## [WHAT IS BEING ASKED]
In the records that follow, the lines from the one containing "data_AF-A0A7C6ZGT1-F1" to the one containing "ATOM 10 C CA", inclusive, are to be given again exactly.

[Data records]
◇ ◇ ◇ ◇ ◇
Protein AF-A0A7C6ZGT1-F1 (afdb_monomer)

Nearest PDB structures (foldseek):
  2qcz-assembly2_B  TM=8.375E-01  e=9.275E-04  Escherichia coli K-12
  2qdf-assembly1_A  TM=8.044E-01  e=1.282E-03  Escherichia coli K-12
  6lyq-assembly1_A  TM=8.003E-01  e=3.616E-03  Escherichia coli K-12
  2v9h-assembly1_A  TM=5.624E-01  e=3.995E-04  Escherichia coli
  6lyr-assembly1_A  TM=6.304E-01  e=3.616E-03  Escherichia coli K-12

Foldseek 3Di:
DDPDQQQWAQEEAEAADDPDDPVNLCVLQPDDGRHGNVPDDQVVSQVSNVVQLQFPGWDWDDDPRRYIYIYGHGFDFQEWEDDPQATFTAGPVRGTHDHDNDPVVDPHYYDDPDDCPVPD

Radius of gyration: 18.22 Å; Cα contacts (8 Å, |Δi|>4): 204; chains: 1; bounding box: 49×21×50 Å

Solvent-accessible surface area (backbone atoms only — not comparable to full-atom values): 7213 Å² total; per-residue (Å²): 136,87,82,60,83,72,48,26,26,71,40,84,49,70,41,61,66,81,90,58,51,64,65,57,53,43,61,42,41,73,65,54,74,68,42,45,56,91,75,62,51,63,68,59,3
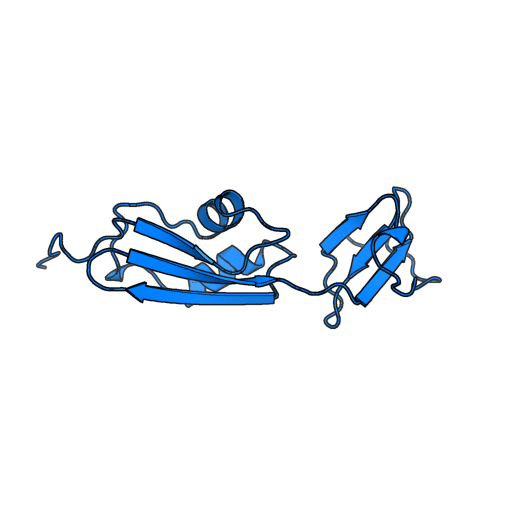3,40,59,40,38,55,72,41,59,50,45,67,46,64,46,73,44,80,46,86,81,28,30,36,40,38,41,40,41,59,56,60,71,62,29,31,34,73,50,98,87,34,26,38,29,24,29,91,86,68,50,64,60,51,79,39,81,63,69,81,87,50,100,54,55,74,56,76,96,69,84,64,87,84,68,127

Secondary structure (DSSP, 8-state):
----GGGB-SEEEEES-SSS-HHHHHHHHT--TT-BGGG--HHHHHHHHTTSTTEEEEEEEEETTTEEEEEEEE--EEEEEEETTEEEEEETT--EEEEES-GGGS---B--S---TT--

Structure (mmCIF, N/CA/C/O backbone):
data_AF-A0A7C6ZGT1-F1
#
_entry.id   AF-A0A7C6ZGT1-F1
#
loop_
_atom_site.group_PDB
_atom_site.id
_atom_site.type_symbol
_atom_site.label_atom_id
_atom_site.label_alt_id
_atom_site.label_comp_id
_atom_site.label_asym_id
_atom_site.label_entity_id
_atom_site.label_seq_id
_atom_site.pdbx_PDB_ins_code
_atom_site.Cartn_x
_atom_site.Cartn_y
_atom_site.Cartn_z
_atom_site.occupancy
_atom_site.B_iso_or_equiv
_atom_site.auth_seq_id
_atom_site.auth_comp_id
_atom_site.auth_asym_id
_atom_site.auth_atom_id
_atom_site.pdbx_PDB_model_num
ATOM 1 N N . MET A 1 1 ? -29.993 -2.634 20.355 1.00 44.72 1 MET A N 1
ATOM 2 C CA . MET A 1 1 ? -28.654 -2.852 19.766 1.00 44.72 1 MET A CA 1
ATOM 3 C C . MET A 1 1 ? -27.721 -1.855 20.443 1.00 44.72 1 MET A C 1
ATOM 5 O O . MET A 1 1 ? -27.999 -0.669 20.354 1.00 44.72 1 MET A O 1
ATOM 9 N N . ILE A 1 2 ? -26.740 -2.303 21.232 1.00 51.84 2 ILE A N 1
ATOM 10 C CA . ILE A 1 2 ? -25.858 -1.409 22.004 1.00 51.84 2 ILE A CA 1
ATOM 11 C C . ILE A 1 2 ? -24.581 -1.207 21.181 1.00 51.84 2 ILE A C 1
ATOM 13 O O . ILE A 1 2 ? -23.664 -2.020 21.249 1.00 51.84 2 ILE A O 1
ATOM 17 N N . GLU A 1 3 ? -24.532 -0.163 20.353 1.00 58.62 3 GLU A N 1
ATOM 18 C CA . GLU A 1 3 ? -23.272 0.283 19.751 1.00 58.62 3 GLU A CA 1
ATOM 19 C C . GLU A 1 3 ? -22.502 1.073 20.823 1.00 58.62 3 GLU A C 1
ATOM 21 O O . GLU A 1 3 ? -22.785 2.244 21.068 1.00 58.62 3 GLU A O 1
ATOM 26 N N . SER A 1 4 ? -21.561 0.427 21.519 1.00 64.31 4 SER A N 1
ATOM 27 C CA . SER A 1 4 ? -20.698 1.138 22.469 1.00 64.31 4 SER A CA 1
ATOM 28 C C . SER A 1 4 ? -19.736 2.068 21.704 1.00 64.31 4 SER A C 1
ATOM 30 O O . SER A 1 4 ? -19.112 1.622 20.733 1.00 64.31 4 SER A O 1
ATOM 32 N N . PRO A 1 5 ? -19.575 3.342 22.120 1.00 60.94 5 PRO A N 1
ATOM 33 C CA . PRO A 1 5 ? -18.663 4.296 21.480 1.00 60.94 5 PRO A CA 1
ATOM 34 C C . PRO A 1 5 ? -17.197 3.833 21.461 1.00 60.94 5 PRO A C 1
ATOM 36 O O . PRO A 1 5 ? -16.429 4.311 20.635 1.00 60.94 5 PRO A O 1
ATOM 39 N N . LEU A 1 6 ? -16.840 2.842 22.287 1.00 65.00 6 LEU A N 1
ATOM 40 C CA . LEU A 1 6 ? -15.507 2.235 22.361 1.00 65.00 6 LEU A CA 1
ATOM 41 C C . LEU A 1 6 ? -15.130 1.384 21.128 1.00 65.00 6 LEU A C 1
ATOM 43 O O . LEU A 1 6 ? -13.976 0.983 20.994 1.00 65.00 6 LEU A O 1
ATOM 47 N N . PHE A 1 7 ? -16.074 1.089 20.223 1.00 78.94 7 PHE A N 1
ATOM 48 C CA . PHE A 1 7 ? -15.847 0.247 19.037 1.00 78.94 7 PHE A CA 1
ATOM 49 C C . PHE A 1 7 ? -15.773 1.039 17.725 1.00 78.94 7 PHE A C 1
ATOM 51 O O . PHE A 1 7 ? -16.293 0.601 16.691 1.00 78.94 7 PHE A O 1
ATOM 58 N N . ARG A 1 8 ? -15.133 2.206 17.752 1.00 89.88 8 ARG A N 1
ATOM 59 C CA . ARG A 1 8 ? -14.895 3.033 16.565 1.00 89.88 8 ARG A CA 1
ATOM 60 C C . ARG A 1 8 ? -13.405 3.180 16.297 1.00 89.88 8 ARG A C 1
ATOM 62 O O . ARG A 1 8 ? -12.602 3.173 17.222 1.00 89.88 8 ARG A O 1
ATOM 69 N N . VAL A 1 9 ? -13.055 3.346 15.027 1.00 92.56 9 VAL A N 1
ATOM 70 C CA . VAL A 1 9 ? -11.706
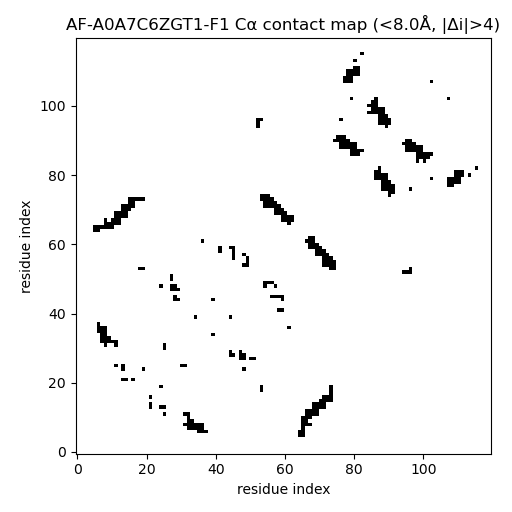 3.732 14.613 1.00 92.56 9 VAL A CA 1
ATOM 71 C C . VAL A 1 9 ? -11.471 5.177 15.042 1.00 92.56 9 VAL A C 1
ATOM 73 O O . VAL A 1 9 ? -12.044 6.094 14.468 1.00 92.56 9 VAL A O 1
ATOM 76 N N . GLU A 1 10 ? -10.632 5.394 16.038 1.00 93.19 10 GLU A N 1
ATOM 77 C CA . GLU A 1 10 ? -10.119 6.711 16.428 1.00 93.19 10 GLU A CA 1
ATOM 78 C C . GLU A 1 10 ? -8.857 7.050 15.636 1.00 93.19 10 GLU A C 1
ATOM 80 O O . GLU A 1 10 ? -8.661 8.189 15.212 1.00 93.19 10 GLU A O 1
ATOM 85 N N . LYS A 1 11 ? -8.020 6.038 15.384 1.00 93.56 11 LYS A N 1
ATOM 86 C CA . LYS A 1 11 ? -6.748 6.186 14.682 1.00 93.56 11 LYS A CA 1
ATOM 87 C C . LYS A 1 11 ? -6.584 5.123 13.600 1.00 93.56 11 LYS A C 1
ATOM 89 O O . LYS A 1 11 ? -6.815 3.941 13.839 1.00 93.56 11 LYS A O 1
ATOM 94 N N . LEU A 1 12 ? -6.141 5.557 12.421 1.00 95.69 12 LEU A N 1
ATOM 95 C CA . LEU A 1 12 ? -5.770 4.690 11.306 1.00 95.69 12 LEU A CA 1
ATOM 96 C C . LEU A 1 12 ? -4.267 4.815 11.042 1.00 95.69 12 LEU A C 1
ATOM 98 O O . LEU A 1 12 ? -3.797 5.860 10.582 1.00 95.69 12 LEU A O 1
ATOM 102 N N . THR A 1 13 ? -3.530 3.749 11.330 1.00 96.50 13 THR A N 1
ATOM 103 C CA . THR A 1 13 ? -2.075 3.670 11.153 1.00 96.50 13 THR A CA 1
ATOM 104 C C . THR A 1 13 ? -1.757 2.792 9.948 1.00 96.50 13 THR A C 1
ATOM 106 O O . THR A 1 13 ? -2.300 1.695 9.822 1.00 96.50 13 THR A O 1
ATOM 109 N N . VAL A 1 14 ? -0.876 3.270 9.070 1.00 98.12 14 VAL A N 1
ATOM 110 C CA . VAL A 1 14 ? -0.394 2.528 7.900 1.00 98.12 14 VAL A CA 1
ATOM 111 C C . VAL A 1 14 ? 1.087 2.222 8.098 1.00 98.12 14 VAL A C 1
ATOM 113 O O . VAL A 1 14 ? 1.834 3.086 8.541 1.00 98.12 14 VAL A O 1
ATOM 116 N N . LEU A 1 15 ? 1.497 0.988 7.815 1.00 98.25 15 LEU A N 1
ATOM 117 C CA . LEU A 1 15 ? 2.875 0.511 7.948 1.00 98.25 15 LEU A CA 1
ATOM 118 C C . LEU A 1 15 ? 3.317 -0.198 6.664 1.00 98.25 15 LEU A C 1
ATOM 120 O O . LEU A 1 15 ? 2.481 -0.756 5.956 1.00 98.25 15 LEU A O 1
ATOM 124 N N . GLY A 1 16 ? 4.629 -0.256 6.424 1.00 97.44 16 GLY A N 1
ATOM 125 C CA . GLY A 1 16 ? 5.214 -1.039 5.326 1.00 97.44 16 GLY A CA 1
ATOM 126 C C . GLY A 1 16 ? 5.119 -0.381 3.948 1.00 97.44 16 GLY A C 1
ATOM 127 O O . GLY A 1 16 ? 5.252 -1.062 2.937 1.00 97.44 16 GLY A O 1
ATOM 128 N N . THR A 1 17 ? 4.891 0.931 3.909 1.00 97.00 17 THR A N 1
ATOM 129 C CA . THR A 1 17 ? 4.892 1.722 2.677 1.00 97.00 17 THR A CA 1
ATOM 130 C C . THR A 1 17 ? 6.261 2.357 2.440 1.00 97.00 17 THR A C 1
ATOM 132 O O . THR A 1 17 ? 6.838 2.925 3.369 1.00 97.00 17 THR A O 1
ATOM 135 N N . SER A 1 18 ? 6.759 2.288 1.210 1.00 93.75 18 SER A N 1
ATOM 136 C CA . SER A 1 18 ? 8.002 2.921 0.757 1.00 93.75 18 SER A CA 1
ATOM 137 C C . SER A 1 18 ? 7.783 3.691 -0.544 1.00 93.75 18 SER A C 1
ATOM 139 O O . SER A 1 18 ? 8.199 4.843 -0.640 1.00 93.75 18 SER A O 1
ATOM 141 N N . ARG A 1 19 ? 7.148 3.065 -1.540 1.00 93.88 19 ARG A N 1
ATOM 142 C CA . ARG A 1 19 ? 6.732 3.683 -2.809 1.00 93.88 19 ARG A CA 1
ATOM 143 C C . ARG A 1 19 ? 5.349 4.315 -2.684 1.00 93.88 19 ARG A C 1
ATOM 145 O O . ARG A 1 19 ? 5.128 5.412 -3.188 1.00 93.88 19 ARG A O 1
ATOM 152 N N . LEU A 1 20 ? 4.423 3.647 -1.998 1.00 96.31 20 LEU A N 1
ATOM 153 C CA . LEU A 1 20 ? 3.100 4.190 -1.704 1.00 96.31 20 LEU A CA 1
ATOM 154 C C . LEU A 1 20 ? 3.190 5.238 -0.598 1.00 96.31 20 LEU A C 1
ATOM 156 O O . LEU A 1 20 ? 4.009 5.134 0.316 1.00 96.31 20 LEU A O 1
ATOM 160 N N . THR A 1 21 ? 2.289 6.218 -0.618 1.00 96.62 21 THR A N 1
ATOM 161 C CA . THR A 1 21 ? 2.113 7.089 0.545 1.00 96.62 21 THR A CA 1
ATOM 162 C C . THR A 1 21 ? 1.052 6.528 1.485 1.00 96.62 21 THR A C 1
ATOM 164 O O . THR A 1 21 ? 0.089 5.879 1.066 1.00 96.62 21 THR A O 1
ATOM 167 N N . GLU A 1 22 ? 1.155 6.844 2.780 1.00 96.50 22 GLU A N 1
ATOM 168 C CA . GLU A 1 22 ? 0.084 6.509 3.725 1.00 96.50 22 GLU A CA 1
ATOM 169 C C . GLU A 1 22 ? -1.271 7.083 3.293 1.00 96.50 22 GLU A C 1
ATOM 171 O O . GLU A 1 22 ? -2.315 6.499 3.584 1.00 96.50 22 GLU A O 1
ATOM 176 N N . LYS A 1 23 ? -1.268 8.244 2.626 1.00 96.38 23 LYS A N 1
ATOM 177 C CA . LYS A 1 23 ? -2.481 8.914 2.157 1.00 96.38 23 LYS A CA 1
ATOM 178 C C . LYS A 1 23 ? -3.186 8.080 1.090 1.00 96.38 23 LYS A C 1
ATOM 180 O O . LYS A 1 23 ? -4.403 7.925 1.182 1.00 96.38 23 LYS A O 1
ATOM 185 N N . ASP A 1 24 ? -2.440 7.513 0.145 1.00 96.19 24 ASP A N 1
ATOM 186 C CA . ASP A 1 24 ? -2.994 6.669 -0.921 1.00 96.19 24 ASP A CA 1
ATOM 187 C C . ASP A 1 24 ? -3.607 5.398 -0.337 1.00 96.19 24 ASP A C 1
ATOM 189 O O . ASP A 1 24 ? -4.743 5.047 -0.656 1.00 96.19 24 ASP A O 1
ATOM 193 N N . VAL A 1 25 ? -2.910 4.762 0.610 1.00 97.94 25 VAL A N 1
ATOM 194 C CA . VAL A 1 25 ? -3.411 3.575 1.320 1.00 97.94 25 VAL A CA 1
◇ ◇ ◇ ◇ ◇
## [TASK SOLUTION]
data_AF-A0A7C6ZGT1-F1
#
_entry.id   AF-A0A7C6ZGT1-F1
#
loop_
_atom_site.group_PDB
_atom_site.id
_atom_site.type_symbol
_atom_site.label_atom_id
_atom_site.label_alt_id
_atom_site.label_comp_id
_atom_site.label_asym_id
_atom_site.label_entity_id
_atom_site.label_seq_id
_atom_site.pdbx_PDB_ins_code
_atom_site.Cartn_x
_atom_site.Cartn_y
_atom_site.Cartn_z
_atom_site.occupancy
_atom_site.B_iso_or_equiv
_atom_site.auth_seq_id
_atom_site.auth_comp_id
_atom_site.auth_asym_id
_atom_site.auth_atom_id
_atom_site.pdbx_PDB_model_num
ATOM 1 N N . MET A 1 1 ? -29.993 -2.634 20.355 1.00 44.72 1 MET A N 1
ATOM 2 C CA . MET A 1 1 ? -28.654 -2.852 19.766 1.00 44.72 1 MET A CA 1
ATOM 3 C C . MET A 1 1 ? -27.721 -1.855 20.443 1.00 44.72 1 MET A C 1
ATOM 5 O O . MET A 1 1 ? -27.999 -0.669 20.354 1.00 44.72 1 MET A O 1
ATOM 9 N N . ILE A 1 2 ? -26.740 -2.303 21.232 1.00 51.84 2 ILE A N 1
ATOM 10 C CA . ILE A 1 2 ? -25.858 -1.409 22.004 1.00 51.84 2 ILE A CA 1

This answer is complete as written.